1. Technical Field
The present disclosure is directed to advantageous machining techniques and associated machining apparatus. The present disclosure is also directed to advantageous screw thread designs that may be efficiently and reliably fabricated using the disclosed machining techniques and/or machining apparatus. More particularly, the present disclosure is directed to machining techniques and associated machining apparatus that include multiple thread whirling heads, e.g., two thread whirling heads, associated with a single machining assembly, such that each of the thread whirling heads is able to act on a workpiece during a single, uninterrupted machining process.
2. Background Art
Screws and bolts find wide-ranging applications for attaching and/or securing elements, e.g., securing a first member with respect to a second member. Based on the diverse applications of such products, many designs have been developed. With particular focus on screw products, attention has been focused on screw thread designs and methods for fabrication thereof.
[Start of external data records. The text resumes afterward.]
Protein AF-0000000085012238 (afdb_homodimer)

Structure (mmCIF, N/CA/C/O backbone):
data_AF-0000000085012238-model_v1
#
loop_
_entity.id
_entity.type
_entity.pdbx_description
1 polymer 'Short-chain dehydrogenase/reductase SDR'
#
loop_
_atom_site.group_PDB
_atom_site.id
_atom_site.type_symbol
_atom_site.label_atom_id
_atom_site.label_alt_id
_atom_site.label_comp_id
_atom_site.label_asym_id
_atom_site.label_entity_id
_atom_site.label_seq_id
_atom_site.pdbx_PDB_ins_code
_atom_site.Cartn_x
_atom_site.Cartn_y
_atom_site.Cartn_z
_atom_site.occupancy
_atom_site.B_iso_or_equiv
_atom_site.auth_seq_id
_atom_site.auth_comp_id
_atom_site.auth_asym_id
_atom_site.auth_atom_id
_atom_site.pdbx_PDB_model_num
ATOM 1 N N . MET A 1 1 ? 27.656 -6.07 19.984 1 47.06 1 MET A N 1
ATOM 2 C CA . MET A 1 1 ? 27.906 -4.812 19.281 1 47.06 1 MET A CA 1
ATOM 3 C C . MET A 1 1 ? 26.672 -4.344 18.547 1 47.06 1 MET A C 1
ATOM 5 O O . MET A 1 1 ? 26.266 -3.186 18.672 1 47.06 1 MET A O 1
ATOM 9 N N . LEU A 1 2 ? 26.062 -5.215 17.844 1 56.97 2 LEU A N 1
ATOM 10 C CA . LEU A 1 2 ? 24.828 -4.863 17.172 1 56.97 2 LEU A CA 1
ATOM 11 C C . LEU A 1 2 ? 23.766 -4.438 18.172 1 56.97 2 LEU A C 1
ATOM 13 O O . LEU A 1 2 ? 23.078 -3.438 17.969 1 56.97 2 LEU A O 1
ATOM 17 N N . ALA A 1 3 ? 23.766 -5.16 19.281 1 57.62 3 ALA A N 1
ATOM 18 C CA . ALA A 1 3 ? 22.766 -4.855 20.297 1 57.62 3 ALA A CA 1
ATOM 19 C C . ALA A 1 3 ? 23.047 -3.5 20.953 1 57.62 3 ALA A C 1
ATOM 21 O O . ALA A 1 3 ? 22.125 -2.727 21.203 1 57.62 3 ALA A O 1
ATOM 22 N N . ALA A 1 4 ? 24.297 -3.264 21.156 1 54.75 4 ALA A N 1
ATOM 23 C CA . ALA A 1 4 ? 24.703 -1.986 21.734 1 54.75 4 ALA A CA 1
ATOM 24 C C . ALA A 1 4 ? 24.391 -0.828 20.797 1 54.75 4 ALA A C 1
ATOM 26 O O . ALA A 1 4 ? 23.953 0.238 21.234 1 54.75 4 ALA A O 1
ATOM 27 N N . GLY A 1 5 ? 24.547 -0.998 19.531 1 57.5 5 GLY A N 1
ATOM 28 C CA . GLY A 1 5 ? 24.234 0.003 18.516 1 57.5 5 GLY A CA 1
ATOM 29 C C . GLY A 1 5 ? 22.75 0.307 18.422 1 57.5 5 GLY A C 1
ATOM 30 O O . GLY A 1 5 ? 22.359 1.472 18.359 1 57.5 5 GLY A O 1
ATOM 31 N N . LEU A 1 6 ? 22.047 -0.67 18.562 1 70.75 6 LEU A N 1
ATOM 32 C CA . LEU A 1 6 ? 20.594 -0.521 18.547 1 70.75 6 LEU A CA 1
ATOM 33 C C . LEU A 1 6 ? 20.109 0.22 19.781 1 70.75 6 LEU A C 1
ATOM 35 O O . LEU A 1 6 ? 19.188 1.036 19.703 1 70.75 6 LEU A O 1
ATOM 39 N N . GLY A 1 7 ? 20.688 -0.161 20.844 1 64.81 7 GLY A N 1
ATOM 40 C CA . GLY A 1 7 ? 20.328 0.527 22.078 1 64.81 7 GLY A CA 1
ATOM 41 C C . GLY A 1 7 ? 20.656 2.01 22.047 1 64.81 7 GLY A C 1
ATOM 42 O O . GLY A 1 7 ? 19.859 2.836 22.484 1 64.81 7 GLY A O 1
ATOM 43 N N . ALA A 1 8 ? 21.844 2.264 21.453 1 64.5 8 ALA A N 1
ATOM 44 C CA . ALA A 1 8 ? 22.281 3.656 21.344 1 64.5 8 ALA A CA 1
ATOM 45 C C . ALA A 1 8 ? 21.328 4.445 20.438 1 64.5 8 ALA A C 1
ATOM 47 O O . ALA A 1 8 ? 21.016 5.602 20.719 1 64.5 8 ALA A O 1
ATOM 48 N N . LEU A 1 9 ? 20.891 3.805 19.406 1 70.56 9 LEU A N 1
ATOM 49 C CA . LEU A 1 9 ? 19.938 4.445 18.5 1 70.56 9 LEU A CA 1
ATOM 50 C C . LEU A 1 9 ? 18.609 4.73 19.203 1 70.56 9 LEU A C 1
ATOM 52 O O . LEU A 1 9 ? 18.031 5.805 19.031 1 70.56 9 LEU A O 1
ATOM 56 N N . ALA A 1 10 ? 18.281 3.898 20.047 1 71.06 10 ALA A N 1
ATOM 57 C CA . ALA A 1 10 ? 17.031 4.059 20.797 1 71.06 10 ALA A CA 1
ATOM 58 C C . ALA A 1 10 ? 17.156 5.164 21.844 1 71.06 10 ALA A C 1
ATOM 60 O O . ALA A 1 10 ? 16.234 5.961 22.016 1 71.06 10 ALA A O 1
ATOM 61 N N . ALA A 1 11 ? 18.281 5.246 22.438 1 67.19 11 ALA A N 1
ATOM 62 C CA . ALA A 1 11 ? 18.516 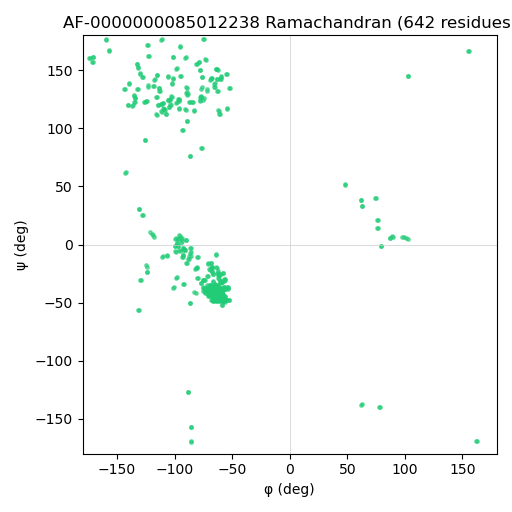6.219 23.516 1 67.19 11 ALA A CA 1
ATOM 63 C C . ALA A 1 11 ? 18.594 7.637 22.953 1 67.19 11 ALA A C 1
ATOM 65 O O . ALA A 1 11 ? 18.109 8.586 23.578 1 67.19 11 ALA A O 1
ATOM 66 N N . ARG A 1 12 ? 19.109 7.723 21.859 1 68.75 12 ARG A N 1
ATOM 67 C CA . ARG A 1 12 ? 19.266 9.031 21.219 1 68.75 12 ARG A CA 1
ATOM 68 C C . ARG A 1 12 ? 17.922 9.703 21 1 68.75 12 ARG A C 1
ATOM 70 O O . ARG A 1 12 ? 17.781 10.914 21.172 1 68.75 12 ARG A O 1
ATOM 77 N N . ARG A 1 13 ? 17.016 9.086 20.797 1 66.88 13 ARG A N 1
ATOM 78 C CA . ARG A 1 13 ? 15.703 9.641 20.469 1 66.88 13 ARG A CA 1
ATOM 79 C C . ARG A 1 13 ? 15.039 10.211 21.719 1 66.88 13 ARG A C 1
ATOM 81 O O . ARG A 1 13 ? 14.383 11.25 21.656 1 66.88 13 ARG A O 1
ATOM 88 N N . VAL A 1 14 ? 15.25 9.461 22.703 1 66.38 14 VAL A N 1
ATOM 89 C CA . VAL A 1 14 ? 14.602 9.883 23.938 1 66.38 14 VAL A CA 1
ATOM 90 C C . VAL A 1 14 ? 15.172 11.234 24.391 1 66.38 14 VAL A C 1
ATOM 92 O O . VAL A 1 14 ? 14.469 12.039 25 1 66.38 14 VAL A O 1
ATOM 95 N N . LEU A 1 15 ? 16.344 11.523 23.859 1 70.88 15 LEU A N 1
ATOM 96 C CA . LEU A 1 15 ? 17.016 12.734 24.328 1 70.88 15 LEU A CA 1
ATOM 97 C C . LEU A 1 15 ? 16.797 13.883 23.344 1 70.88 15 LEU A C 1
ATOM 99 O O . LEU A 1 15 ? 17.141 15.031 23.656 1 70.88 15 LEU A O 1
ATOM 103 N N . LYS A 1 16 ? 16.203 13.633 22.281 1 74.56 16 LYS A N 1
ATOM 104 C CA . LYS A 1 16 ? 16.016 14.703 21.312 1 74.56 16 LYS A CA 1
ATOM 105 C C . LYS A 1 16 ? 14.867 15.625 21.734 1 74.56 16 LYS A C 1
ATOM 107 O O . LYS A 1 16 ? 13.773 15.156 22.062 1 74.56 16 LYS A O 1
ATOM 112 N N . PRO A 1 17 ? 15.227 16.875 21.766 1 76.06 17 PRO A N 1
ATOM 113 C CA . PRO A 1 17 ? 14.172 17.812 22.141 1 76.06 17 PRO A CA 1
ATOM 114 C C . PRO A 1 17 ? 13.023 17.844 21.125 1 76.06 17 PRO A C 1
ATOM 116 O O . PRO A 1 17 ? 13.234 17.562 19.938 1 76.06 17 PRO A O 1
ATOM 119 N N . SER A 1 18 ? 11.867 18.141 21.609 1 87.31 18 SER A N 1
ATOM 120 C CA . SER A 1 18 ? 10.695 18.25 20.75 1 87.31 18 SER A CA 1
ATOM 121 C C . SER A 1 18 ? 10.789 19.453 19.812 1 87.31 18 SER A C 1
ATOM 123 O O . SER A 1 18 ? 11.328 20.5 20.203 1 87.31 18 SER A O 1
ATOM 125 N N . TYR A 1 19 ? 10.344 19.328 18.641 1 93 19 TYR A N 1
ATOM 126 C CA . TYR A 1 19 ? 10.273 20.391 17.641 1 93 19 TYR A CA 1
ATOM 127 C C . TYR A 1 19 ? 9.359 21.516 18.109 1 93 19 TYR A C 1
ATOM 129 O O . TYR A 1 19 ? 8.188 21.281 18.422 1 93 19 TYR A O 1
ATOM 137 N N . ASP A 1 20 ? 9.867 22.703 18.328 1 96.88 20 ASP A N 1
ATOM 138 C CA . ASP A 1 20 ? 9.078 23.875 18.734 1 96.88 20 ASP A CA 1
ATOM 139 C C . ASP A 1 20 ? 8.289 24.438 17.547 1 96.88 20 ASP A C 1
ATOM 141 O O . ASP A 1 20 ? 8.875 24.844 16.547 1 96.88 20 ASP A O 1
ATOM 145 N N . LEU A 1 21 ? 6.988 24.562 17.688 1 98.38 21 LEU A N 1
ATOM 146 C CA . LEU A 1 21 ? 6.113 24.984 16.594 1 98.38 21 LEU A CA 1
ATOM 147 C C . LEU A 1 21 ? 5.91 26.5 16.609 1 98.38 21 LEU A C 1
ATOM 149 O O . LEU A 1 21 ? 5.309 27.047 15.68 1 98.38 21 LEU A O 1
ATOM 153 N N . GLY A 1 22 ? 6.383 27.141 17.672 1 98.31 22 GLY A N 1
ATOM 154 C CA . GLY A 1 22 ? 6.234 28.578 17.766 1 98.31 22 GLY A CA 1
ATOM 155 C C . GLY A 1 22 ? 6.789 29.312 16.562 1 98.31 22 GLY A C 1
ATOM 156 O O . GLY A 1 22 ? 7.988 29.234 16.281 1 98.31 22 GLY A O 1
ATOM 157 N N . GLY A 1 23 ? 5.926 30 15.836 1 98.38 23 GLY A N 1
ATOM 158 C CA . GLY A 1 23 ? 6.34 30.797 14.695 1 98.38 23 GLY A CA 1
ATOM 159 C C . GLY A 1 23 ? 6.594 29.984 13.445 1 98.38 23 GLY A C 1
ATOM 160 O O . GLY A 1 23 ? 6.93 30.531 12.398 1 98.38 23 GLY A O 1
ATOM 161 N N . LYS A 1 24 ? 6.457 28.688 13.469 1 98.69 24 LYS A N 1
ATOM 162 C CA . LYS A 1 24 ? 6.73 27.828 12.328 1 98.69 24 LYS A CA 1
ATOM 163 C C . LYS A 1 24 ? 5.609 27.906 11.297 1 98.69 24 LYS A C 1
ATOM 165 O O . LYS A 1 24 ? 4.441 28.094 11.648 1 98.69 24 LYS A O 1
ATOM 170 N N . SER A 1 25 ? 5.957 27.828 10.039 1 98.88 25 SER A N 1
ATOM 171 C CA . SER A 1 25 ? 4.992 27.812 8.945 1 98.88 25 SER A CA 1
ATOM 172 C C . SER A 1 25 ? 4.547 26.391 8.617 1 98.88 25 SER A C 1
ATOM 174 O O . SER A 1 25 ? 5.383 25.5 8.461 1 98.88 25 SER A O 1
ATOM 176 N N . VAL A 1 26 ? 3.205 26.156 8.555 1 98.94 26 VAL A N 1
ATOM 177 C CA . VAL A 1 26 ? 2.623 24.844 8.32 1 98.94 26 VAL A CA 1
ATOM 178 C C . VAL A 1 26 ? 1.66 24.906 7.137 1 98.94 26 VAL A C 1
ATOM 180 O O . VAL A 1 26 ? 0.743 25.734 7.117 1 98.94 26 VAL A O 1
ATOM 183 N N . LEU A 1 27 ? 1.863 24.109 6.098 1 98.94 27 LEU A N 1
ATOM 184 C CA . LEU A 1 27 ? 0.917 23.906 5.008 1 98.94 27 LEU A CA 1
ATOM 185 C C . LEU A 1 27 ? 0.113 22.625 5.211 1 98.94 27 LEU A C 1
ATOM 187 O O . LEU A 1 27 ? 0.687 21.547 5.352 1 98.94 27 LEU A O 1
ATOM 191 N N . ILE A 1 28 ? -1.203 22.734 5.262 1 98.94 28 ILE A N 1
ATOM 192 C CA . ILE A 1 28 ? -2.088 21.594 5.492 1 98.94 28 ILE A CA 1
ATOM 193 C C . ILE A 1 28 ? -2.965 21.359 4.262 1 98.94 28 ILE A C 1
ATOM 195 O O . ILE A 1 28 ? -3.809 22.203 3.93 1 98.94 28 ILE A O 1
ATOM 199 N N . SER A 1 29 ? -2.768 20.281 3.555 1 98.81 29 SER A N 1
ATOM 200 C CA . SER A 1 29 ? -3.75 19.875 2.553 1 98.81 29 SER A CA 1
ATOM 201 C C . SER A 1 29 ? -4.973 19.234 3.203 1 98.81 29 SER A C 1
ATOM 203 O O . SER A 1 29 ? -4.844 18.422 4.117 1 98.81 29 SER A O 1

One particular area of interest for screw design and fabrication technologies is the orthopedic field. Given the clinical requirements of orthopedic screws, product performance and reliability are of tantamount importance. Titanium bone screws are used for spinal corrective surgery, trauma, and other types of bone repair and correction. Other bone screws are made of 316 stainless steel. Manufacture of bone screws generally involves strict requirements as to tolerances, surface properties, cleanliness and packaging. Titanium screws may generally range in length from 6 mm to 80 mm and have outer diameters (ODs) from 2 mm to 8.5 mm, although screws of greater length, e.g., 150 mm, shorter length, e.g., 2 mm, greater diameter, e.g., 16 mm, and lesser diameter, e.g., 1 mm, are also known. Typical bone screws require a 0.4-micron to 0.8-micron surface finish and dimensional tolerance of +/−0.025 mm. In certain applications, anodized coatings may be applied for color coding different sizes and types of screws.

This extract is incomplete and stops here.